Given records:
——————

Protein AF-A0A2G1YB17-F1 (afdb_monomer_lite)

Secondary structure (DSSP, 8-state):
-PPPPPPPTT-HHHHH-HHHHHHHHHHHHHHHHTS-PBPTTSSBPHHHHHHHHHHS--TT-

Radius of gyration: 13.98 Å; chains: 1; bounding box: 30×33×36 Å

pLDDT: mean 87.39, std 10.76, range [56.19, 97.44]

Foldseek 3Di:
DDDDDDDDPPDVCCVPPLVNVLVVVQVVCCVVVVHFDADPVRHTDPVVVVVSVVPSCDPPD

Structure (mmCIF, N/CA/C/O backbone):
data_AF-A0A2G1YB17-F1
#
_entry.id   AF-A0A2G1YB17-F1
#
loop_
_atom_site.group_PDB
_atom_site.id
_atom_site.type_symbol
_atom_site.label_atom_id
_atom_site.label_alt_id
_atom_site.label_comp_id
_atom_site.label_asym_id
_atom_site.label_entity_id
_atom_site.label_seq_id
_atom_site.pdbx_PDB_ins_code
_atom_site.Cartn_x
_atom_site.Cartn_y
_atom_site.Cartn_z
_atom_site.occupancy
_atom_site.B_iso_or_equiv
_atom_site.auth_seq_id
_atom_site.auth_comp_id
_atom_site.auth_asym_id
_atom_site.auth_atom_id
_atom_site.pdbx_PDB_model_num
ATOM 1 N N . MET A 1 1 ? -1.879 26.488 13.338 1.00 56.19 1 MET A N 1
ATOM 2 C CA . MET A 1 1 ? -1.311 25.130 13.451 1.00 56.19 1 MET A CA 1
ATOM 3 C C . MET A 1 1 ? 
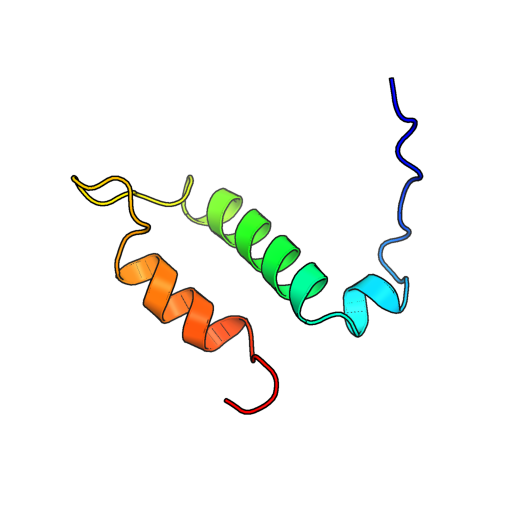-2.385 24.278 14.095 1.00 56.19 1 MET A C 1
ATOM 5 O O . MET A 1 1 ? -2.861 24.667 15.151 1.00 56.19 1 MET A O 1
ATOM 9 N N . ILE A 1 2 ? -2.881 23.255 13.400 1.00 72.06 2 ILE A N 1
ATOM 10 C CA . ILE A 1 2 ? -3.949 22.394 13.928 1.00 72.06 2 ILE A CA 1
ATOM 11 C C . ILE A 1 2 ? -3.287 21.414 14.900 1.00 72.06 2 ILE A C 1
ATOM 13 O O . ILE A 1 2 ? -2.311 20.768 14.525 1.00 72.06 2 ILE A O 1
ATOM 17 N N . GLU A 1 3 ? -3.771 21.344 16.140 1.00 76.69 3 GLU A N 1
ATOM 18 C CA . GLU A 1 3 ? -3.322 20.326 17.092 1.00 76.69 3 GLU A CA 1
ATOM 19 C C . GLU A 1 3 ? -3.838 18.956 16.654 1.00 76.69 3 GLU A C 1
ATOM 21 O O . GLU A 1 3 ? -5.042 18.745 16.495 1.00 76.69 3 GLU A O 1
ATOM 26 N N . PHE A 1 4 ? -2.914 18.018 16.463 1.00 78.00 4 PHE A 
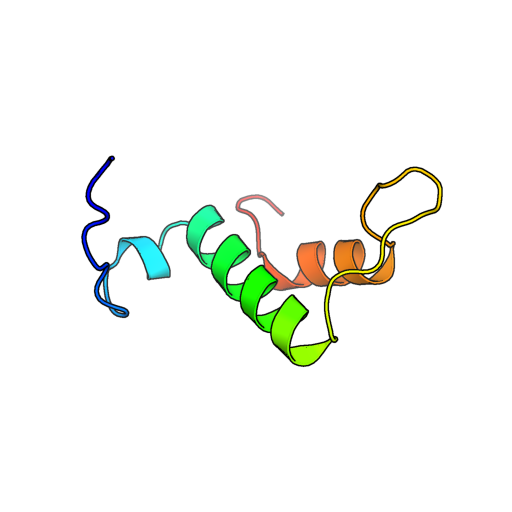N 1
ATOM 27 C CA . PHE A 1 4 ? -3.258 16.623 16.240 1.00 78.00 4 PHE A CA 1
ATOM 28 C C . PHE A 1 4 ? -3.508 15.964 17.591 1.00 78.00 4 PHE A C 1
ATOM 30 O O . PHE A 1 4 ? -2.614 15.911 18.436 1.00 78.00 4 PHE A O 1
ATOM 37 N N . LYS A 1 5 ? -4.724 15.452 17.798 1.00 79.12 5 LYS A N 1
ATOM 38 C CA . LYS A 1 5 ? -4.992 14.579 18.941 1.00 79.12 5 LYS A CA 1
ATOM 39 C C . LYS A 1 5 ? -4.312 13.228 18.708 1.00 79.12 5 LYS A C 1
ATOM 41 O O . LYS A 1 5 ? -4.493 12.665 17.626 1.00 79.12 5 LYS A O 1
ATOM 46 N N . PRO A 1 6 ? -3.562 12.703 19.691 1.00 73.06 6 PRO A N 1
ATOM 47 C CA . PRO A 1 6 ? -3.070 11.340 19.614 1.00 73.06 6 PRO A CA 1
ATOM 48 C C . PRO A 1 6 ? -4.267 10.388 19.551 1.00 73.06 6 PRO A C 1
ATOM 50 O O . PRO A 1 6 ? -5.233 10.537 20.300 1.00 73.06 6 PRO A O 1
ATOM 53 N N . ILE A 1 7 ? -4.204 9.455 18.608 1.00 69.88 7 ILE A N 1
ATOM 54 C CA . ILE A 1 7 ? -5.162 8.364 18.470 1.00 69.88 7 ILE A CA 1
ATOM 55 C C . ILE A 1 7 ? -4.569 7.176 19.221 1.00 69.88 7 ILE A C 1
ATOM 57 O O . ILE A 1 7 ? -3.434 6.779 18.953 1.00 69.88 7 ILE A O 1
ATOM 61 N N . GLU A 1 8 ? -5.327 6.626 20.165 1.00 75.06 8 GLU A N 1
ATOM 62 C CA . GLU A 1 8 ? -4.932 5.405 20.863 1.00 75.06 8 GLU A CA 1
ATOM 63 C C . GLU A 1 8 ? -4.965 4.225 19.890 1.00 75.06 8 GLU A C 1
ATOM 65 O O . GLU A 1 8 ? -5.925 4.051 19.138 1.00 75.06 8 GLU A O 1
ATOM 70 N N . ASN A 1 9 ? -3.931 3.384 19.923 1.00 66.56 9 ASN A N 1
ATOM 71 C CA . ASN A 1 9 ? -3.721 2.319 18.933 1.00 66.56 9 ASN A CA 1
ATOM 72 C C . ASN A 1 9 ? -4.853 1.264 18.907 1.00 66.56 9 ASN A C 1
ATOM 74 O O . ASN A 1 9 ? -5.000 0.501 17.955 1.00 66.56 9 ASN A O 1
ATOM 78 N N . ASP A 1 10 ? -5.672 1.230 19.959 1.00 66.81 10 ASP A N 1
ATOM 79 C CA . ASP A 1 10 ? -6.800 0.317 20.116 1.00 66.81 10 ASP A CA 1
ATOM 80 C C . ASP A 1 10 ? -8.162 0.895 19.714 1.00 66.81 10 ASP A C 1
ATOM 82 O O . ASP A 1 10 ? -9.167 0.176 19.800 1.00 66.81 10 ASP A O 1
ATOM 86 N N . GLU A 1 11 ? -8.220 2.152 19.264 1.00 71.75 11 GLU A N 1
ATOM 87 C CA . GLU A 1 11 ? -9.472 2.817 18.917 1.00 71.75 11 GLU A CA 1
ATOM 88 C C . GLU A 1 11 ? -10.199 2.068 17.786 1.00 71.75 11 GLU A C 1
ATOM 90 O O . GLU A 1 11 ? -9.614 1.674 16.774 1.00 71.75 11 GLU A O 1
ATOM 95 N N . LEU A 1 12 ? -11.515 1.875 17.932 1.00 71.69 12 LEU A N 1
ATOM 96 C CA . LEU A 1 12 ? -12.336 1.167 16.940 1.00 71.69 12 LEU A CA 1
ATOM 97 C C . LEU A 1 12 ? -12.220 1.780 15.539 1.00 71.69 12 LEU A C 1
ATOM 99 O O . LEU A 1 12 ? -12.395 1.073 14.553 1.00 71.69 12 LEU A O 1
ATOM 103 N N . LEU A 1 13 ? -11.882 3.068 15.442 1.00 69.75 13 LEU A N 1
ATOM 104 C CA . LEU A 1 13 ? -11.628 3.752 14.180 1.00 69.75 13 LEU A CA 1
ATOM 105 C C . LEU A 1 13 ? -10.483 3.098 13.381 1.00 69.75 13 LEU A C 1
ATOM 107 O O . LEU A 1 13 ? -10.628 2.913 12.175 1.00 69.75 13 LEU A O 1
ATOM 111 N N . LEU A 1 14 ? -9.394 2.687 14.045 1.00 65.19 14 LEU A N 1
ATOM 112 C CA . LEU A 1 14 ? -8.266 1.965 13.436 1.00 65.19 14 LEU A CA 1
ATOM 113 C C . LEU A 1 14 ? -8.660 0.552 12.993 1.00 65.19 14 LEU A C 1
ATOM 115 O O . LEU A 1 14 ? -8.196 0.069 11.963 1.00 65.19 14 LEU A O 1
ATOM 119 N N . LYS A 1 15 ? -9.544 -0.103 13.753 1.00 69.50 15 LYS A N 1
ATOM 120 C CA . LYS A 1 15 ? -9.969 -1.489 13.496 1.00 69.50 15 LYS A CA 1
ATOM 121 C C . LYS A 1 15 ? -11.078 -1.596 12.446 1.00 69.50 15 LYS A C 1
ATOM 123 O O . LYS A 1 15 ? -11.128 -2.583 11.719 1.00 69.50 15 LYS A O 1
ATOM 128 N N . LEU A 1 16 ? -11.969 -0.607 12.372 1.00 79.56 16 LEU A N 1
ATOM 129 C CA . LEU A 1 16 ? -13.188 -0.667 11.563 1.00 79.56 16 LEU A CA 1
ATOM 130 C C . LEU A 1 16 ? -13.136 0.193 10.303 1.00 79.56 16 LEU A C 1
ATOM 132 O O . LEU A 1 16 ? -13.875 -0.102 9.370 1.00 79.56 16 LEU A O 1
ATOM 136 N N . SER A 1 17 ? -12.307 1.242 10.246 1.00 86.50 17 SER A N 1
ATOM 137 C CA . SER A 1 17 ? -12.202 2.073 9.043 1.00 86.50 17 SER A CA 1
ATOM 138 C C . SER A 1 17 ? -11.287 1.406 8.013 1.00 86.50 17 SER A C 1
ATOM 140 O O . SER A 1 17 ? -10.074 1.333 8.238 1.00 86.50 17 SER A O 1
ATOM 142 N N . PRO A 1 18 ? -11.810 0.979 6.845 1.00 88.06 18 PRO A N 1
ATOM 143 C CA . PRO A 1 18 ? -10.982 0.375 5.803 1.00 88.06 18 PRO A CA 1
ATOM 144 C C . PRO A 1 18 ? -9.899 1.338 5.306 1.00 88.06 18 PRO A C 1
ATOM 146 O O . PRO A 1 18 ? -8.794 0.918 4.981 1.00 88.06 18 PRO A O 1
ATOM 149 N N . LEU A 1 19 ? -10.193 2.643 5.311 1.00 89.44 19 LEU A N 1
ATOM 150 C CA . LEU A 1 19 ? -9.242 3.671 4.902 1.00 89.44 19 LEU A CA 1
ATOM 151 C C . LEU A 1 19 ? -8.086 3.812 5.896 1.00 89.44 19 LEU A C 1
ATOM 153 O O . LEU A 1 19 ? -6.934 3.853 5.476 1.00 89.44 19 LEU A O 1
ATOM 157 N N . VAL A 1 20 ? -8.379 3.871 7.199 1.00 88.62 20 VAL A N 1
ATOM 158 C CA . VAL A 1 20 ? -7.333 4.006 8.227 1.00 88.62 20 VAL A CA 1
ATOM 159 C C . VAL A 1 20 ? -6.431 2.775 8.216 1.00 88.62 20 VAL A C 1
ATOM 161 O O . VAL A 1 20 ? -5.211 2.915 8.189 1.00 88.62 20 VAL A O 1
ATOM 164 N N . ARG A 1 21 ? -7.020 1.578 8.120 1.00 88.81 21 ARG A N 1
ATOM 165 C CA . ARG A 1 21 ? -6.266 0.331 7.967 1.00 88.81 21 ARG A CA 1
ATOM 166 C C . ARG A 1 21 ? -5.393 0.332 6.708 1.00 88.81 21 ARG A C 1
ATOM 168 O O . ARG A 1 21 ? -4.232 -0.056 6.774 1.00 88.81 21 ARG A O 1
ATOM 175 N N . ALA A 1 22 ? -5.922 0.766 5.562 1.00 92.94 22 ALA A N 1
ATOM 176 C CA . ALA A 1 22 ? -5.154 0.841 4.319 1.00 92.94 22 ALA A CA 1
ATOM 177 C C . ALA A 1 22 ? -3.968 1.819 4.425 1.00 92.94 22 ALA A C 1
ATOM 179 O O . ALA A 1 22 ? -2.885 1.531 3.911 1.00 92.94 22 ALA A O 1
ATOM 180 N N . ILE A 1 23 ? -4.143 2.949 5.119 1.00 92.62 23 ILE A N 1
ATOM 181 C CA . ILE A 1 23 ? -3.064 3.911 5.389 1.00 92.62 23 ILE A CA 1
ATOM 182 C C . ILE A 1 23 ? -1.982 3.273 6.264 1.00 92.62 23 ILE A C 1
ATOM 184 O O . ILE A 1 23 ? -0.813 3.321 5.889 1.00 92.62 23 ILE A O 1
ATOM 188 N N . ASP A 1 24 ? -2.358 2.637 7.375 1.00 91.06 24 ASP A N 1
ATOM 189 C CA . ASP A 1 24 ? -1.414 1.965 8.278 1.00 91.06 24 ASP A CA 1
ATOM 190 C C . ASP A 1 24 ? -0.599 0.882 7.549 1.00 91.06 24 ASP A C 1
ATOM 192 O O . ASP A 1 24 ? 0.634 0.893 7.555 1.00 91.06 24 ASP A O 1
ATOM 196 N N . LEU A 1 25 ? -1.280 0.025 6.779 1.00 93.69 25 LEU A N 1
ATOM 197 C CA . LEU A 1 25 ? -0.632 -0.976 5.929 1.00 93.69 25 LEU A CA 1
ATOM 198 C C . LEU A 1 25 ? 0.338 -0.338 4.926 1.00 93.69 25 LEU A C 1
ATOM 200 O O . LEU A 1 25 ? 1.432 -0.860 4.713 1.00 93.69 25 LEU A O 1
ATOM 204 N N . THR A 1 26 ? -0.034 0.790 4.318 1.00 95.94 26 THR A N 1
ATOM 205 C CA . THR A 1 26 ? 0.818 1.509 3.359 1.00 95.94 26 THR A CA 1
ATOM 206 C C . THR A 1 26 ? 2.075 2.063 4.025 1.00 95.94 26 THR A C 1
ATOM 208 O O . THR A 1 26 ? 3.162 1.941 3.462 1.00 9
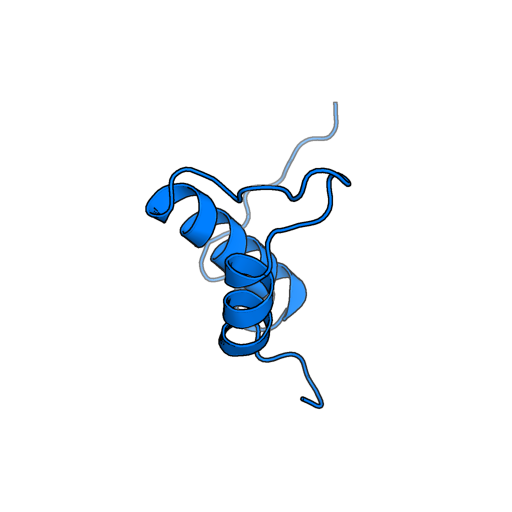5.94 26 THR A O 1
ATOM 211 N N . LEU A 1 27 ? 1.952 2.645 5.220 1.00 94.44 27 LEU A N 1
ATOM 212 C CA . LEU A 1 27 ? 3.092 3.151 5.990 1.00 94.44 27 LEU A CA 1
ATOM 213 C C . LEU A 1 27 ? 4.025 2.014 6.428 1.00 94.44 27 LEU A C 1
ATOM 215 O O . LEU A 1 27 ? 5.246 2.142 6.367 1.00 94.44 27 LEU A O 1
ATOM 219 N N . ASN A 1 28 ? 3.472 0.864 6.808 1.00 94.50 28 ASN A N 1
ATOM 220 C CA . ASN A 1 28 ? 4.286 -0.306 7.112 1.00 94.50 28 ASN A CA 1
ATOM 221 C C . ASN A 1 28 ? 4.975 -0.871 5.851 1.00 94.50 28 ASN A C 1
ATOM 223 O O . ASN A 1 28 ? 6.148 -1.255 5.885 1.00 94.50 28 ASN A O 1
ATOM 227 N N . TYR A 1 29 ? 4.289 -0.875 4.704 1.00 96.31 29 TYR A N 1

——————

Task directions:
Give back exactly the lines that run from the line with "ATOM 213 C C" through the close of the material, counting both ends, and nothing more.

Final answer:
ATOM 213 C C . LEU A 1 27 ? 4.025 2.014 6.428 1.00 94.44 27 LEU A C 1
ATOM 215 O O . LEU A 1 27 ? 5.246 2.142 6.367 1.00 94.44 27 LEU A O 1
ATOM 219 N N . ASN A 1 28 ? 3.472 0.864 6.808 1.00 94.50 28 ASN A N 1
ATOM 220 C CA . ASN A 1 28 ? 4.286 -0.306 7.112 1.00 94.50 28 ASN A CA 1
ATOM 221 C C . ASN A 1 28 ? 4.975 -0.871 5.851 1.00 94.50 28 ASN A C 1
ATOM 223 O O . ASN A 1 28 ? 6.148 -1.255 5.885 1.00 94.50 28 ASN A O 1
ATOM 227 N N . TYR A 1 29 ? 4.289 -0.875 4.704 1.00 96.31 29 TYR A N 1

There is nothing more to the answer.